Наступившую тишину нарушил беспрерывный чипсовый хруст. Никифора чипсы не волновали, но для данной ситуации он свой выбор остановил именно на них. Проснувшаяся от хруста Марфа составила ему чипсовую компанию. Каждый кусочек, как теннисный мяч, сопровождался взглядами. От бесконечного мотания головой и мученических голодных колик глаза забастовщиков закосили в сторону Китая.
Наступившую во рту сухость Никифор замусолил сочным манго и, отхлебнув “Коку-колу”, смачно рыгнул.
”Давай, Акифий, вали дальше – твоя речь для аппетитику как для мухи говно!” – сказал Никифор и переключился на крабов.
Первой к потере сознания приготовилась супружеская чета. Когда Марфа положила на пирожное колбасу, у Фили с Фёклой потемнело в глазах. Когда Никифор лизнул мороженое, у них одновременно отключились и мозги.
С каждым новым испробованным Никифором и Марфой блюдом поочерёдно отключались и остальные.
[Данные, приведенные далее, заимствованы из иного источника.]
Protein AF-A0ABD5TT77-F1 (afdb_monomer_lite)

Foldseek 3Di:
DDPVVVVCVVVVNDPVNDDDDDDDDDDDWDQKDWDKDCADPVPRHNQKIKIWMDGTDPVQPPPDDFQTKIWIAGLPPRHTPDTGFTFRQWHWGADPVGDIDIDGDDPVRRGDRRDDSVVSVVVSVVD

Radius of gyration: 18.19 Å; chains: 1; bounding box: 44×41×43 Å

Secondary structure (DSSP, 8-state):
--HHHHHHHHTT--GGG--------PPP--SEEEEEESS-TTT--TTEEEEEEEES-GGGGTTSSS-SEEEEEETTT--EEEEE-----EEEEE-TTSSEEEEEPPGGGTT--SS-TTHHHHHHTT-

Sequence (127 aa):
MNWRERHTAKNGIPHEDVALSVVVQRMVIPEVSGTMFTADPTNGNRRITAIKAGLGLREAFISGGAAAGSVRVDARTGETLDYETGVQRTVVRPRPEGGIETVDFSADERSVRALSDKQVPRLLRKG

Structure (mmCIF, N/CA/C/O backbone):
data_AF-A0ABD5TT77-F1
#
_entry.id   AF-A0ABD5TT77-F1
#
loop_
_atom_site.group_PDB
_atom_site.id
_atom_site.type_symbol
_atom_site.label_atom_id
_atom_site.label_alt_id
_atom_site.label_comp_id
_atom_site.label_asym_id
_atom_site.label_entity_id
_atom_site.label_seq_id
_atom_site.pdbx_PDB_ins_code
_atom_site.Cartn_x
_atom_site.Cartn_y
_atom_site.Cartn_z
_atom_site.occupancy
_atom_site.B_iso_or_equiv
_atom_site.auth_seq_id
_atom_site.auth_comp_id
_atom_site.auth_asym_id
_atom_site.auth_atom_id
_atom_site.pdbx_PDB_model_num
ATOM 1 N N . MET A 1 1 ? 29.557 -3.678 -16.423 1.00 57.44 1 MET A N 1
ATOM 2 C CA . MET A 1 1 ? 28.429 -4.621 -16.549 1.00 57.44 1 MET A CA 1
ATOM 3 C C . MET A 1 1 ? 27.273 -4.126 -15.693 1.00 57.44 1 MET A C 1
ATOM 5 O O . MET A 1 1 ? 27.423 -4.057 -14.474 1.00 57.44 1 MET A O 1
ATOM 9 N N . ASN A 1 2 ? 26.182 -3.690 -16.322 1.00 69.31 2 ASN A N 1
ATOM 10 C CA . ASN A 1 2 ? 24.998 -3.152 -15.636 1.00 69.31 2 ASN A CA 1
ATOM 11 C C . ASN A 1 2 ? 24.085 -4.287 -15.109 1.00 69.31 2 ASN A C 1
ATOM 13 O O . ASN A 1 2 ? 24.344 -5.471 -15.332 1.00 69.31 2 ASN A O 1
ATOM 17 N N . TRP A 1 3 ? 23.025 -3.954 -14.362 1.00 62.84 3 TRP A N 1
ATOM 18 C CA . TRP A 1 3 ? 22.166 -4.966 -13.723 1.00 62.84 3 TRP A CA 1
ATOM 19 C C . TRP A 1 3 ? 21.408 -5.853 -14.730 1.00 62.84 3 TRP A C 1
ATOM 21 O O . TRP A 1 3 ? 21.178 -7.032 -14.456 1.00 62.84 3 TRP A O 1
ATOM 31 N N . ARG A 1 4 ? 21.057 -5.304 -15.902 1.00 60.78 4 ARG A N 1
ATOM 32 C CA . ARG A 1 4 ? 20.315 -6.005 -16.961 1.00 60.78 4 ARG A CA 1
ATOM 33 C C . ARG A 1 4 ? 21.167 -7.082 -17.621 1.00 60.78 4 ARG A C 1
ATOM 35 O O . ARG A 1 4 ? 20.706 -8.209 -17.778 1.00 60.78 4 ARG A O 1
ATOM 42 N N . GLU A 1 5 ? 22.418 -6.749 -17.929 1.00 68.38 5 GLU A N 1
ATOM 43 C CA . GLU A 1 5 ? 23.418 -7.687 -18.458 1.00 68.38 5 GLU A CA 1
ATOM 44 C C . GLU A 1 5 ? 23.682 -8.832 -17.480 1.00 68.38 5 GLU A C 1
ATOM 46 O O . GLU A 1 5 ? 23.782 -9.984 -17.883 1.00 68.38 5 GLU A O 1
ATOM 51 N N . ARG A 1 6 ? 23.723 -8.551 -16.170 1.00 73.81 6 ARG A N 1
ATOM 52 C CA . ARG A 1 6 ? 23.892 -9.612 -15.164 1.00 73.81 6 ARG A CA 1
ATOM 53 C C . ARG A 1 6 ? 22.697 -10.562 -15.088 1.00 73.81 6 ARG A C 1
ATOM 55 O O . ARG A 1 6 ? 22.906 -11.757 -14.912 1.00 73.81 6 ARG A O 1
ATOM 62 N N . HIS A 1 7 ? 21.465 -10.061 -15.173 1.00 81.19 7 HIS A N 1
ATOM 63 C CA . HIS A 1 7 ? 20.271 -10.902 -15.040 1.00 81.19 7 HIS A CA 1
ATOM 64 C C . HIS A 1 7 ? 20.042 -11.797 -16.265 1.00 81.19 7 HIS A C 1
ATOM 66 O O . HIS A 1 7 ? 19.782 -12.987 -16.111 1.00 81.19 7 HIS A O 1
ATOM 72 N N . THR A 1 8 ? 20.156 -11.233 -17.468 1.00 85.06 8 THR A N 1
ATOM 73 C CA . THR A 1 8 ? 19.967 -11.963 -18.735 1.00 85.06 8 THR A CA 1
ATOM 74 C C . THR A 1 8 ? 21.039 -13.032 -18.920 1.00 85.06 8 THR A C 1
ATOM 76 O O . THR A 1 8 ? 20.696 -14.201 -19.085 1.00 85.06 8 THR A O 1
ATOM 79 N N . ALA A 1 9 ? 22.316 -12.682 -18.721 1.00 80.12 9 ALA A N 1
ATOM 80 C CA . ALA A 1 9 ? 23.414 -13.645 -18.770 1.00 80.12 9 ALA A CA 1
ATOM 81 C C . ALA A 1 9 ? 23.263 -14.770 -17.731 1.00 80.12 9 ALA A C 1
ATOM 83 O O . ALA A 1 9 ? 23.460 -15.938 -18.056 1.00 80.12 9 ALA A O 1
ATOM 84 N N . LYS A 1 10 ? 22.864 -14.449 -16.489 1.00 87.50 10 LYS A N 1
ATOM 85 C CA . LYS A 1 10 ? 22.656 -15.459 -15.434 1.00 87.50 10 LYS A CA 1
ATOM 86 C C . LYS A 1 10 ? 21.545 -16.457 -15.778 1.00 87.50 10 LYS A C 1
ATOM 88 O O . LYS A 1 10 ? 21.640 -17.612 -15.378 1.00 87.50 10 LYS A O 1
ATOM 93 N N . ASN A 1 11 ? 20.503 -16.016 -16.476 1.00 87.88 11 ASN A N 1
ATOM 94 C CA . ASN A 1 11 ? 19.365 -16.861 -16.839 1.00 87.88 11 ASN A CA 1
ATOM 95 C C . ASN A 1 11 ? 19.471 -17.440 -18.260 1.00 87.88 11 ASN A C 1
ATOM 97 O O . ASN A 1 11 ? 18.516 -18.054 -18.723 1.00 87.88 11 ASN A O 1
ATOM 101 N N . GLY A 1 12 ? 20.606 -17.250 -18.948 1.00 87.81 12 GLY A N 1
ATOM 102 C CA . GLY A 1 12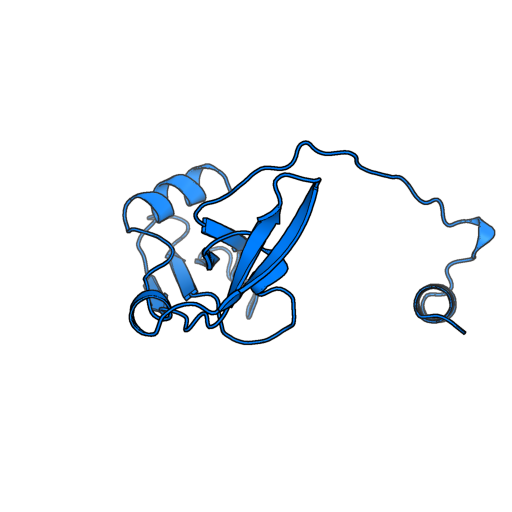 ? 20.821 -17.756 -20.306 1.00 87.81 12 GLY A CA 1
ATOM 103 C C . GLY A 1 12 ? 19.894 -17.136 -21.352 1.00 87.81 12 GLY A C 1
ATOM 104 O O . GLY A 1 12 ? 19.580 -17.791 -22.337 1.00 87.81 12 GLY A O 1
ATOM 105 N N . ILE A 1 13 ? 19.426 -15.905 -21.126 1.00 87.12 13 ILE A N 1
ATOM 106 C CA . ILE A 1 13 ? 18.540 -15.188 -22.048 1.00 87.12 13 ILE A CA 1
ATOM 107 C C . ILE A 1 13 ? 19.423 -14.382 -23.014 1.00 87.12 13 ILE A C 1
ATOM 109 O O . ILE A 1 13 ? 20.113 -13.469 -22.540 1.00 87.12 13 ILE A O 1
ATOM 113 N N . PRO A 1 14 ? 19.429 -14.688 -24.326 1.00 86.62 14 PRO A N 1
ATOM 114 C CA . PRO A 1 14 ? 20.193 -13.931 -25.314 1.00 86.62 14 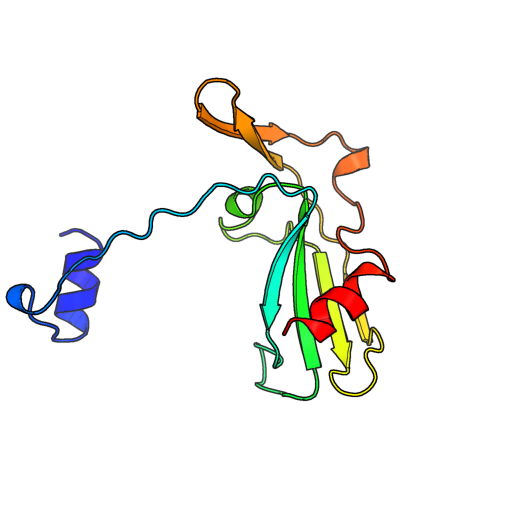PRO A CA 1
ATOM 115 C C . PRO A 1 14 ? 19.721 -12.478 -25.379 1.00 86.62 14 PRO A C 1
ATOM 117 O O . PRO A 1 14 ? 18.536 -12.186 -25.220 1.00 86.62 14 PRO A O 1
ATOM 120 N N . HIS A 1 15 ? 20.645 -11.546 -25.598 1.00 81.00 15 HIS A N 1
ATOM 121 C CA . HIS A 1 15 ? 20.314 -10.120 -25.614 1.00 81.00 15 HIS A CA 1
ATOM 122 C C . HIS A 1 15 ? 19.450 -9.741 -26.821 1.00 81.00 15 HIS A C 1
ATOM 124 O O . HIS A 1 15 ? 18.588 -8.871 -26.704 1.00 81.00 15 HIS A O 1
ATOM 130 N N . GLU A 1 16 ? 19.675 -10.408 -27.950 1.00 85.44 16 GLU A N 1
ATOM 131 C CA . GLU A 1 16 ? 18.930 -10.270 -29.200 1.00 85.44 16 GLU A CA 1
ATOM 132 C C . GLU A 1 16 ? 17.452 -10.672 -29.082 1.00 85.44 16 GLU A C 1
A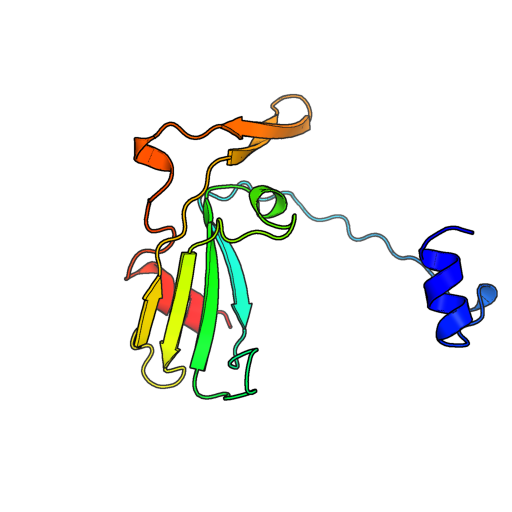TOM 134 O O . GLU A 1 16 ? 16.621 -10.146 -29.821 1.00 85.44 16 GLU A O 1
ATOM 139 N N . ASP A 1 17 ? 17.112 -11.519 -28.106 1.00 86.44 17 ASP A N 1
ATOM 140 C CA . ASP A 1 17 ? 15.754 -12.031 -27.892 1.00 86.44 17 ASP A CA 1
ATOM 141 C C . ASP A 1 17 ? 14.938 -11.176 -26.903 1.00 86.44 17 ASP A C 1
ATOM 143 O O . ASP A 1 17 ? 13.774 -11.470 -26.612 1.00 86.44 17 ASP A O 1
ATOM 147 N N . VAL A 1 18 ? 15.522 -10.099 -26.362 1.00 88.12 18 VAL A N 1
ATOM 148 C CA . VAL A 1 18 ? 14.860 -9.219 -25.390 1.00 88.12 18 VAL A CA 1
ATOM 149 C C . VAL A 1 18 ? 14.331 -7.958 -26.071 1.00 88.12 18 VAL A C 1
ATOM 151 O O . VAL A 1 18 ? 15.088 -7.065 -26.445 1.00 88.12 18 VAL A O 1
ATOM 154 N N . ALA A 1 19 ? 13.006 -7.822 -26.130 1.00 88.50 19 ALA A N 1
ATOM 155 C CA . ALA A 1 19 ? 12.335 -6.582 -26.519 1.00 88.50 19 ALA A CA 1
ATOM 156 C C . ALA A 1 19 ? 11.848 -5.791 -25.290 1.00 88.50 19 ALA A C 1
ATOM 158 O O . ALA A 1 19 ? 11.386 -6.368 -24.303 1.00 88.50 19 ALA A O 1
ATOM 159 N N . LEU A 1 20 ? 11.903 -4.455 -25.355 1.00 90.00 20 LEU A N 1
ATOM 160 C CA . LEU A 1 20 ? 11.351 -3.561 -24.332 1.00 90.00 20 LEU A CA 1
ATOM 161 C C . LEU A 1 20 ? 10.107 -2.853 -24.873 1.00 90.00 20 LEU A C 1
ATOM 163 O O . LEU A 1 20 ? 10.165 -2.184 -25.899 1.00 90.00 20 LEU A O 1
ATOM 167 N N . SER A 1 21 ? 8.996 -2.961 -24.149 1.00 94.88 21 SER A N 1
ATOM 168 C CA . SER A 1 21 ? 7.781 -2.182 -24.406 1.00 94.88 21 SER A CA 1
ATOM 169 C C . SER A 1 21 ? 7.598 -1.107 -23.338 1.00 94.88 21 SER A C 1
ATOM 171 O O . SER A 1 21 ? 7.988 -1.297 -22.185 1.00 94.88 21 SER A O 1
ATOM 173 N N . VAL A 1 22 ? 6.987 0.016 -23.717 1.00 95.94 22 VAL A N 1
ATOM 174 C CA . VAL A 1 22 ? 6.710 1.143 -22.816 1.00 95.94 22 VAL A CA 1
ATOM 175 C C . VAL A 1 22 ? 5.207 1.252 -22.590 1.00 95.94 22 VAL A C 1
ATOM 177 O O . VAL A 1 22 ? 4.440 1.380 -23.541 1.00 95.94 22 VAL A O 1
ATOM 180 N N . VAL A 1 23 ? 4.791 1.233 -21.323 1.00 96.12 23 VAL A N 1
ATOM 181 C CA . VAL A 1 23 ? 3.409 1.518 -20.922 1.00 96.12 23 VAL A CA 1
ATOM 182 C C . VAL A 1 23 ? 3.316 2.987 -20.527 1.00 96.12 23 VAL A C 1
ATOM 184 O O . VAL A 1 23 ? 3.980 3.421 -19.588 1.00 96.12 23 VAL A O 1
ATOM 187 N N . VAL A 1 24 ? 2.476 3.747 -21.231 1.00 95.25 24 VAL A N 1
ATOM 188 C CA . VAL A 1 24 ? 2.130 5.126 -20.866 1.00 95.25 24 VAL A CA 1
ATOM 189 C C . VAL A 1 24 ? 0.761 5.106 -20.198 1.00 95.25 24 VAL A C 1
ATOM 191 O O . VAL A 1 24 ? -0.253 4.842 -20.839 1.00 95.25 24 VAL A O 1
ATOM 194 N N . GLN A 1 25 ? 0.737 5.364 -18.894 1.00 94.62 25 GLN A N 1
ATOM 195 C CA . GLN A 1 25 ? -0.478 5.382 -18.088 1.00 94.62 25 GLN A CA 1
ATOM 196 C C . GLN A 1 25 ? -0.722 6.791 -17.550 1.00 94.62 25 GLN A C 1
ATOM 198 O O . GLN A 1 25 ? 0.208 7.485 -17.141 1.00 94.62 25 GLN A O 1
ATOM 203 N N . ARG A 1 26 ? -1.990 7.212 -17.512 1.00 93.19 26 ARG A N 1
ATOM 204 C CA . ARG A 1 26 ? -2.377 8.446 -16.825 1.00 93.19 26 ARG A CA 1
ATOM 205 C C . ARG A 1 26 ? -2.020 8.349 -15.339 1.00 93.19 26 ARG A C 1
ATOM 207 O O . ARG A 1 26 ? -2.424 7.399 -14.671 1.00 93.19 26 ARG A O 1
ATOM 214 N N . MET A 1 27 ? -1.332 9.364 -14.823 1.00 89.69 27 MET A N 1
ATOM 215 C CA . MET A 1 27 ? -0.998 9.451 -13.403 1.00 89.69 27 MET A CA 1
ATOM 216 C C . MET A 1 27 ? -2.264 9.639 -12.556 1.00 89.69 27 MET A C 1
ATOM 218 O O . MET A 1 27 ? -3.112 10.482 -12.859 1.00 89.69 27 MET A O 1
ATOM 222 N N . VAL A 1 28 ? -2.380 8.851 -11.490 1.00 91.06 28 VAL A N 1
ATOM 223 C CA . VAL A 1 28 ? -3.397 9.012 -10.443 1.00 91.06 28 VAL A CA 1
ATOM 224 C C . VAL A 1 28 ? -2.709 9.644 -9.238 1.00 91.06 28 VAL A C 1
ATOM 226 O O . VAL A 1 28 ? -1.595 9.246 -8.912 1.00 91.06 28 VAL A O 1
ATOM 229 N N . ILE A 1 29 ? -3.356 10.619 -8.593 1.00 90.25 29 ILE A N 1
ATOM 230 C CA . ILE A 1 29 ? -2.868 11.263 -7.365 1.00 90.25 29 ILE A CA 1
ATOM 231 C C . ILE A 1 29 ? -3.656 10.666 -6.191 1.00 90.25 29 ILE A C 1
ATOM 233 O O . ILE A 1 29 ? -4.795 11.075 -5.965 1.00 90.25 29 ILE A O 1
ATOM 237 N N . PRO A 1 30 ? -3.122 9.646 -5.499 1.00 91.25 30 PRO A N 1
ATOM 238 C CA . PRO A 1 30 ? -3.848 8.957 -4.447 1.00 91.25 30 PRO A CA 1
ATOM 239 C C . PRO A 1 30 ? -3.670 9.642 -3.089 1.00 91.25 30 PRO A C 1
ATOM 241 O O . PRO A 1 30 ? -2.583 10.100 -2.744 1.00 91.25 30 PRO A O 1
ATOM 244 N N . GLU A 1 31 ? -4.718 9.601 -2.271 1.00 89.94 31 GLU A N 1
ATOM 245 C CA . GLU A 1 31 ? -4.599 9.823 -0.823 1.00 89.94 31 GLU A CA 1
ATOM 246 C C . GLU A 1 31 ? -3.874 8.646 -0.156 1.00 89.94 31 GLU A C 1
ATOM 248 O O . GLU A 1 31 ? -3.025 8.833 0.712 1.00 89.94 31 GLU A O 1
ATOM 253 N N . VAL A 1 32 ? -4.189 7.426 -0.602 1.00 91.19 32 VAL A N 1
ATOM 254 C CA . VAL A 1 32 ? -3.654 6.159 -0.097 1.00 91.19 32 VAL A CA 1
ATOM 255 C C . VAL A 1 32 ? -3.295 5.275 -1.282 1.00 91.19 32 VAL A C 1
ATOM 257 O O . VAL A 1 32 ? -4.107 5.080 -2.189 1.00 91.19 32 VAL A O 1
ATOM 260 N N . SER A 1 33 ? -2.102 4.696 -1.262 1.00 92.06 33 SER A N 1
ATOM 261 C CA . SER A 1 33 ? -1.662 3.709 -2.246 1.00 92.06 33 SER A CA 1
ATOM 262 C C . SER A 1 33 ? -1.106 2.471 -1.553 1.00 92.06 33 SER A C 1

Пётр, нащупав у Аглаи пульс и недовольно вздохнув, расстался с сознанием предпоследним. Освобождённый от слежки Акифий мирно, но оглушительно захрапел.
Никифор с Марфой, прихватив остатки пиршества, удалились к себе в номер.
* * *
Очнувшийся Филимон застал коллектив за дружным храпом. Потянув носом, он учуял исходящие от какого-то продукта молекулы. Пахнущая струя привела его в камеру хранения, где он обнаружил забытые всеми страусиные яйца.
Избавившийся от зелени филимоновский рот уместился в яйце вместе с головой. Шершавый язык отполировал внутреннюю сторону скорлупы до неимоверного блеска.
Вскоре на помощь подоспела и Фёкла. Треснув Фильку для порядка по липкой голове, она вгрызлась в следующее яйцо. Встретившие ее благовония общественного туалета сшибли Феклу с ног. Другие яйца отличались ароматом в лучшую, но тоже к туалету, сторону.
Последний яйцеобразный предмет супружеская чета колотила уже вместе. В холле лежала поломанная непокорным яйцом мебель, но на яйце царапины без лупы не просматривались. Успокоение пришло после мудрого изречения: “Наверное, стухло до умопомрачительности – оттого и окаменело”.
Семейный дуэт мирно устроился на полу. Успевший полакомиться Филимон томно закатил глаза. С его головы Феклой любовно и старательно слизывались остатки единственного неиспорченного яйца...
* * *
Появившиеся утром газонокосильщики недоверчиво переглядывались, но вопрос: “Кто работал в ночную смену?” остался без ответа. Газоны впечатляли отсутствием зелени. На территории отеля выделялись клумбы, на которых вместо цветов торчали бесчисленные колючки. Видимость нетронутости кокосов нарушали бесчисленные следы на них зубов. Решив, что отель навестила саранча, обслуга разошлась.
Минуя завтрак, голодающая группа кооператоров курсировала на катере по случаю рыбалки. Сквозь улыбки весенней зеленью сияли зубы. Полость рта отличалась более тёмным, но тоже зелёным цветом.
Жёлтый, как лимон, Филимон жаловался на приступы изжоги. От него разносился запах цитрусового склада.
Взлетев над палубой от акифьевского подзатыльника, Филька схватился за макушку мачты. С мачты, словно с пальмы, из переполненных Филькиных карманов посыпались недозрелые плоды.
“У, лимон недорезанный! Колхозную “усю ключену” будешь через форточку разглядывать!” – прыгая за Филькой, ругался Акифий.
“Вот те крест, это не лимоны, а желчные пузыри! Я ими только от цинги спасаюся!”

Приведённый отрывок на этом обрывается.